« À toutes fins utiles, je te signale qu’elle adore les roses », lui murmure un jour Odile.
Peu à peu, cette histoire de roses lui entre dans la tête et ne le quitte plus. Le symbole a beau être suranné et un peu démodé, rien n’y fait. Cela tourne à l’obsession. Offrir une rose, c’est simple, mais trop simple quand on a, comme lui, tendance à vouloir compliquer les choses. Au lieu d’en acheter une chez le fleuriste du coin, il préfère, paire de ciseaux de bureau en poche, aller la cueillir dans le splendide rosier qui fait la fierté de Christian, le mari d’Odile.
« Le bibliothécaire, après s’être assuré que nul n’approchait – la réverbération du soleil l’empêchant apparemment de discerner Christian – saisit précautionneusement, entre le pouce et l’index, la plus belle des roses, et, d’un coup de ciseaux, en sectionna la tige. »
Funeste décision, prise sans compter sur le cœur fragile de Christian. Et acte irréparable qui va déclencher une cascade d’événements imprévus (crise cardiaque, faux cambriolage, débandades en tous genres) que Luc Blanvillain narre avec calme et gourmandise. Il s’amuse tout en gardant une certaine distance et en portant un regard bienveillant sur ces personnages qu’il ne ménage pourtant pas. Il ne se moque pas, ne les juge pas. Ce qui attire son attention, ce sont leurs travers, leurs particularités, leurs indécisions contrebalancées par d’inattendus coups d’éclat et leur grande vulnérabilité.

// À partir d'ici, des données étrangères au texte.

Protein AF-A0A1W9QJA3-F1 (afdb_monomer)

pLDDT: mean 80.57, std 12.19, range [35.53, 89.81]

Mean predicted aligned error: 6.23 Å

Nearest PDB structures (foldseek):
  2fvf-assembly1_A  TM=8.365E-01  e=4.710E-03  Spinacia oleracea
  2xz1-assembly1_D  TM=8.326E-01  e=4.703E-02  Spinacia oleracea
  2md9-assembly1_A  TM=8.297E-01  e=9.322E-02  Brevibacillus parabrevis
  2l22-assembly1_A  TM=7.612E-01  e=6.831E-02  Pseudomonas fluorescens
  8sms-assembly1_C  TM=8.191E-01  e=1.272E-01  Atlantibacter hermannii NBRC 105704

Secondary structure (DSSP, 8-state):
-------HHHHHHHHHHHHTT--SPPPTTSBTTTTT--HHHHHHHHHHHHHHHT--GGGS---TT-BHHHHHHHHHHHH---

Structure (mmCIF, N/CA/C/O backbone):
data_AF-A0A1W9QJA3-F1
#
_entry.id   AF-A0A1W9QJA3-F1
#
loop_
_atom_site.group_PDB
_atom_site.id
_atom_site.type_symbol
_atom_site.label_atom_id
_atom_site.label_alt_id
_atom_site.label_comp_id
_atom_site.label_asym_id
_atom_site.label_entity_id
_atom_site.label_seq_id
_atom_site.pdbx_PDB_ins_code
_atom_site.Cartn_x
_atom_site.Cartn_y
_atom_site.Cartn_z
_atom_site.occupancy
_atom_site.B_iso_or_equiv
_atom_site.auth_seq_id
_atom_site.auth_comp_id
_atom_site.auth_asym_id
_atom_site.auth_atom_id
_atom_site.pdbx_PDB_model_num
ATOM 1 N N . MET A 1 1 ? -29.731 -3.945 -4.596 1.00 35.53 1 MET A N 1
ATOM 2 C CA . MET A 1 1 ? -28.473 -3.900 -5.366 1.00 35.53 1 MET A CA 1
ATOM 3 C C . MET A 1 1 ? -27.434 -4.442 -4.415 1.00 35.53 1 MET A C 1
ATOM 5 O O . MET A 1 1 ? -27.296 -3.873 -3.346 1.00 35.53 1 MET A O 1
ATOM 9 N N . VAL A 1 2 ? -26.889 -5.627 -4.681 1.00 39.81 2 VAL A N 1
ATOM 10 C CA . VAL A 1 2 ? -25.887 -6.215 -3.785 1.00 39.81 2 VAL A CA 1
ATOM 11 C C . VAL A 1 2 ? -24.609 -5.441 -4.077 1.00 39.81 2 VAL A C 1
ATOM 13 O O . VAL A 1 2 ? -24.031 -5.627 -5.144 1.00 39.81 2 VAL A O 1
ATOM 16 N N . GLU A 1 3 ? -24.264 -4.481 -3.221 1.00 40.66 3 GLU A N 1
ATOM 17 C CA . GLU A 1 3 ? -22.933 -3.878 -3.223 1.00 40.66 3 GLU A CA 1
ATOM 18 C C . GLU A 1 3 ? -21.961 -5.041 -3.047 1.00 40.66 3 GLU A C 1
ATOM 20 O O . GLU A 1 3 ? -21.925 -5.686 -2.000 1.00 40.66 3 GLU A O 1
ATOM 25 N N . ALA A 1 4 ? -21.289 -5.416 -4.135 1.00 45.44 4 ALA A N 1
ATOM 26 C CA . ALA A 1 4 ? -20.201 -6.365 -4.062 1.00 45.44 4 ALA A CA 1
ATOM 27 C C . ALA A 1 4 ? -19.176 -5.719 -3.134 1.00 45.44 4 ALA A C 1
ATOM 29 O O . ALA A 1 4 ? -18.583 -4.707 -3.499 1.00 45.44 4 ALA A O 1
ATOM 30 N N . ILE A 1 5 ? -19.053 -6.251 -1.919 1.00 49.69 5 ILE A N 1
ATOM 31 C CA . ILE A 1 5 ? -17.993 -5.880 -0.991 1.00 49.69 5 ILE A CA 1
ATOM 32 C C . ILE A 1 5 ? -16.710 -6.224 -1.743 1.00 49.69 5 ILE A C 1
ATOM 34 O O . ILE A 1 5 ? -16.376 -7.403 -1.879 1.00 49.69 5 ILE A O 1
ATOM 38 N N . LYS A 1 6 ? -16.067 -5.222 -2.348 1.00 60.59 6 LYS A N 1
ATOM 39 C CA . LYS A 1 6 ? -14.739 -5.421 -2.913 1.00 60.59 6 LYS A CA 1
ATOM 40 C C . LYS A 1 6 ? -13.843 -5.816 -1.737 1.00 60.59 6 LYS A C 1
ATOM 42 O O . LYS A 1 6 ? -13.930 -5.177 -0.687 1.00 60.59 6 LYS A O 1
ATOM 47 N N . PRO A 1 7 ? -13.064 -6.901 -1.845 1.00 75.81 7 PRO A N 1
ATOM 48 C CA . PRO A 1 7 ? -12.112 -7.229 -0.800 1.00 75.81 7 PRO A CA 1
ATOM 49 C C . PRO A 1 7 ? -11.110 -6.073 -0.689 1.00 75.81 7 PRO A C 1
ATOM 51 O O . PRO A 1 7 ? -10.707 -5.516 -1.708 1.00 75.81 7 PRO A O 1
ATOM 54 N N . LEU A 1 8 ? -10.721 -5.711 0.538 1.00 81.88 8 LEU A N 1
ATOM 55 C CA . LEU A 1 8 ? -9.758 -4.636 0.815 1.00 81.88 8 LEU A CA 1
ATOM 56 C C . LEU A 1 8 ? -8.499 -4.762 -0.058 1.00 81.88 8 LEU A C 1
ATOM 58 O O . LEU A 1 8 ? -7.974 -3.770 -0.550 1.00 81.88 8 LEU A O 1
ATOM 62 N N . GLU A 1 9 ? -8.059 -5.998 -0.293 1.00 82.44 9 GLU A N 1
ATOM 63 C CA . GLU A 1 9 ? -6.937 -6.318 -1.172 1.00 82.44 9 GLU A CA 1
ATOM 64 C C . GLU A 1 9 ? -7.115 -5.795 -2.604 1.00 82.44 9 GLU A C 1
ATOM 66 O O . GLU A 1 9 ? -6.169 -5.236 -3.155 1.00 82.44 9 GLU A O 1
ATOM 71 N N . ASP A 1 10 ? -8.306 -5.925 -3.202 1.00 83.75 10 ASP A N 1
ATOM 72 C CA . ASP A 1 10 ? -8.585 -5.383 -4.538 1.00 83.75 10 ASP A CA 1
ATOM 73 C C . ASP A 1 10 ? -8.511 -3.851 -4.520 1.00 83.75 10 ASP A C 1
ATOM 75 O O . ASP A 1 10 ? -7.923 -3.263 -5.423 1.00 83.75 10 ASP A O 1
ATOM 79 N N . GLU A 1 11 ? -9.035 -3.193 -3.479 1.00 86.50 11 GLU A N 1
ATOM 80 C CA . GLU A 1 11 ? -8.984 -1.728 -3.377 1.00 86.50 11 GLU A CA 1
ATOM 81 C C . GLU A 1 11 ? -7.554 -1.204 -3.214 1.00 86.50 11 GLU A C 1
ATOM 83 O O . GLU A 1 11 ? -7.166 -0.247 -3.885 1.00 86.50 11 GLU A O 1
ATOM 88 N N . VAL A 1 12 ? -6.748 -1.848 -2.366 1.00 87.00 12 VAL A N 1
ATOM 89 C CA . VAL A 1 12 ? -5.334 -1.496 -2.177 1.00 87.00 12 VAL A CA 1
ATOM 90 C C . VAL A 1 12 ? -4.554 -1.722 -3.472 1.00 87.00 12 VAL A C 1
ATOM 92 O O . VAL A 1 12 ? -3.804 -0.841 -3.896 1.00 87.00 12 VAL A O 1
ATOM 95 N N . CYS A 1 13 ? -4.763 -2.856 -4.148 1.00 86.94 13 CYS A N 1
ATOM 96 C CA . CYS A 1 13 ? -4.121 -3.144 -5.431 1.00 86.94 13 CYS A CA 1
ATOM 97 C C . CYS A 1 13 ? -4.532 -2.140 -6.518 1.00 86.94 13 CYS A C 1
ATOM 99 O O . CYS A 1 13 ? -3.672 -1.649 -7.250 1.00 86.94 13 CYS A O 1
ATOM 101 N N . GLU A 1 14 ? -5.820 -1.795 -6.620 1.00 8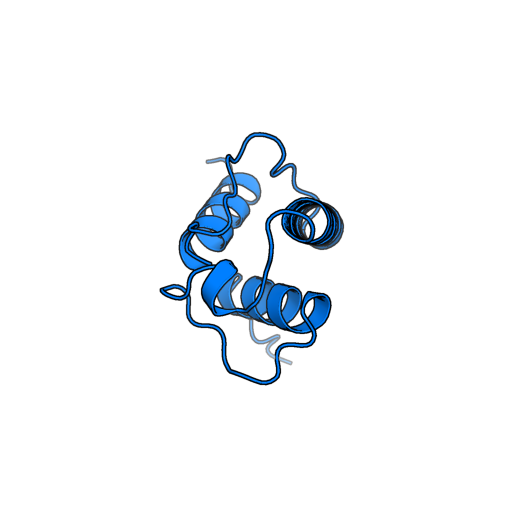6.88 14 GLU A N 1
ATOM 102 C CA . GLU A 1 14 ? -6.313 -0.779 -7.558 1.00 86.88 14 GLU A CA 1
ATOM 103 C C . GLU A 1 14 ? -5.706 0.598 -7.264 1.00 86.88 14 GLU A C 1
ATOM 105 O O . GLU A 1 14 ? -5.329 1.311 -8.199 1.00 86.88 14 GLU A O 1
ATOM 110 N N . LEU A 1 15 ? -5.565 0.973 -5.987 1.00 88.19 15 LEU A N 1
ATOM 111 C CA . LEU A 1 15 ? -4.958 2.245 -5.610 1.00 88.19 15 LEU A CA 1
ATOM 112 C C . LEU A 1 15 ? -3.473 2.277 -5.976 1.00 88.19 15 LEU A C 1
ATOM 114 O O . LEU A 1 15 ? -3.041 3.206 -6.653 1.00 88.19 15 LEU A O 1
ATOM 118 N N . ILE A 1 16 ? -2.706 1.243 -5.621 1.00 86.56 16 ILE A N 1
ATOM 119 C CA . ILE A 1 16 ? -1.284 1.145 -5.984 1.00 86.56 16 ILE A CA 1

Si la rose, et sa symbolique qui traverse les siècles et la
littérature, est présente au centre de ce roman, elle l’est aussi parce
que sous le velours apparent de ses pétales se cachent quelques épines
capables de blesser. Simon Crubel, le bibliothécaire amoureux, peu sûr
de lui, rêveur au long cours, va l’apprendre à ses dépends. Et, en
contrepartie, se doter d’un zeste de force mentale qui l’amènera à
remiser ses désillusions au placard.
L’impeccable et haletant roman de Luc Blanvillain ne mollit jamais. Il
avance, libre et léger, de page en page, tenant haut son fil narratif,
avec à bord une dizaine de personnages attachants qui s’offrent (sortant
ainsi de leur morosité quotidienne) des aventures inespérées et de
belles montées d’adrénaline.
Luc Blanvillain : Sur les roses, Quidam éditeur.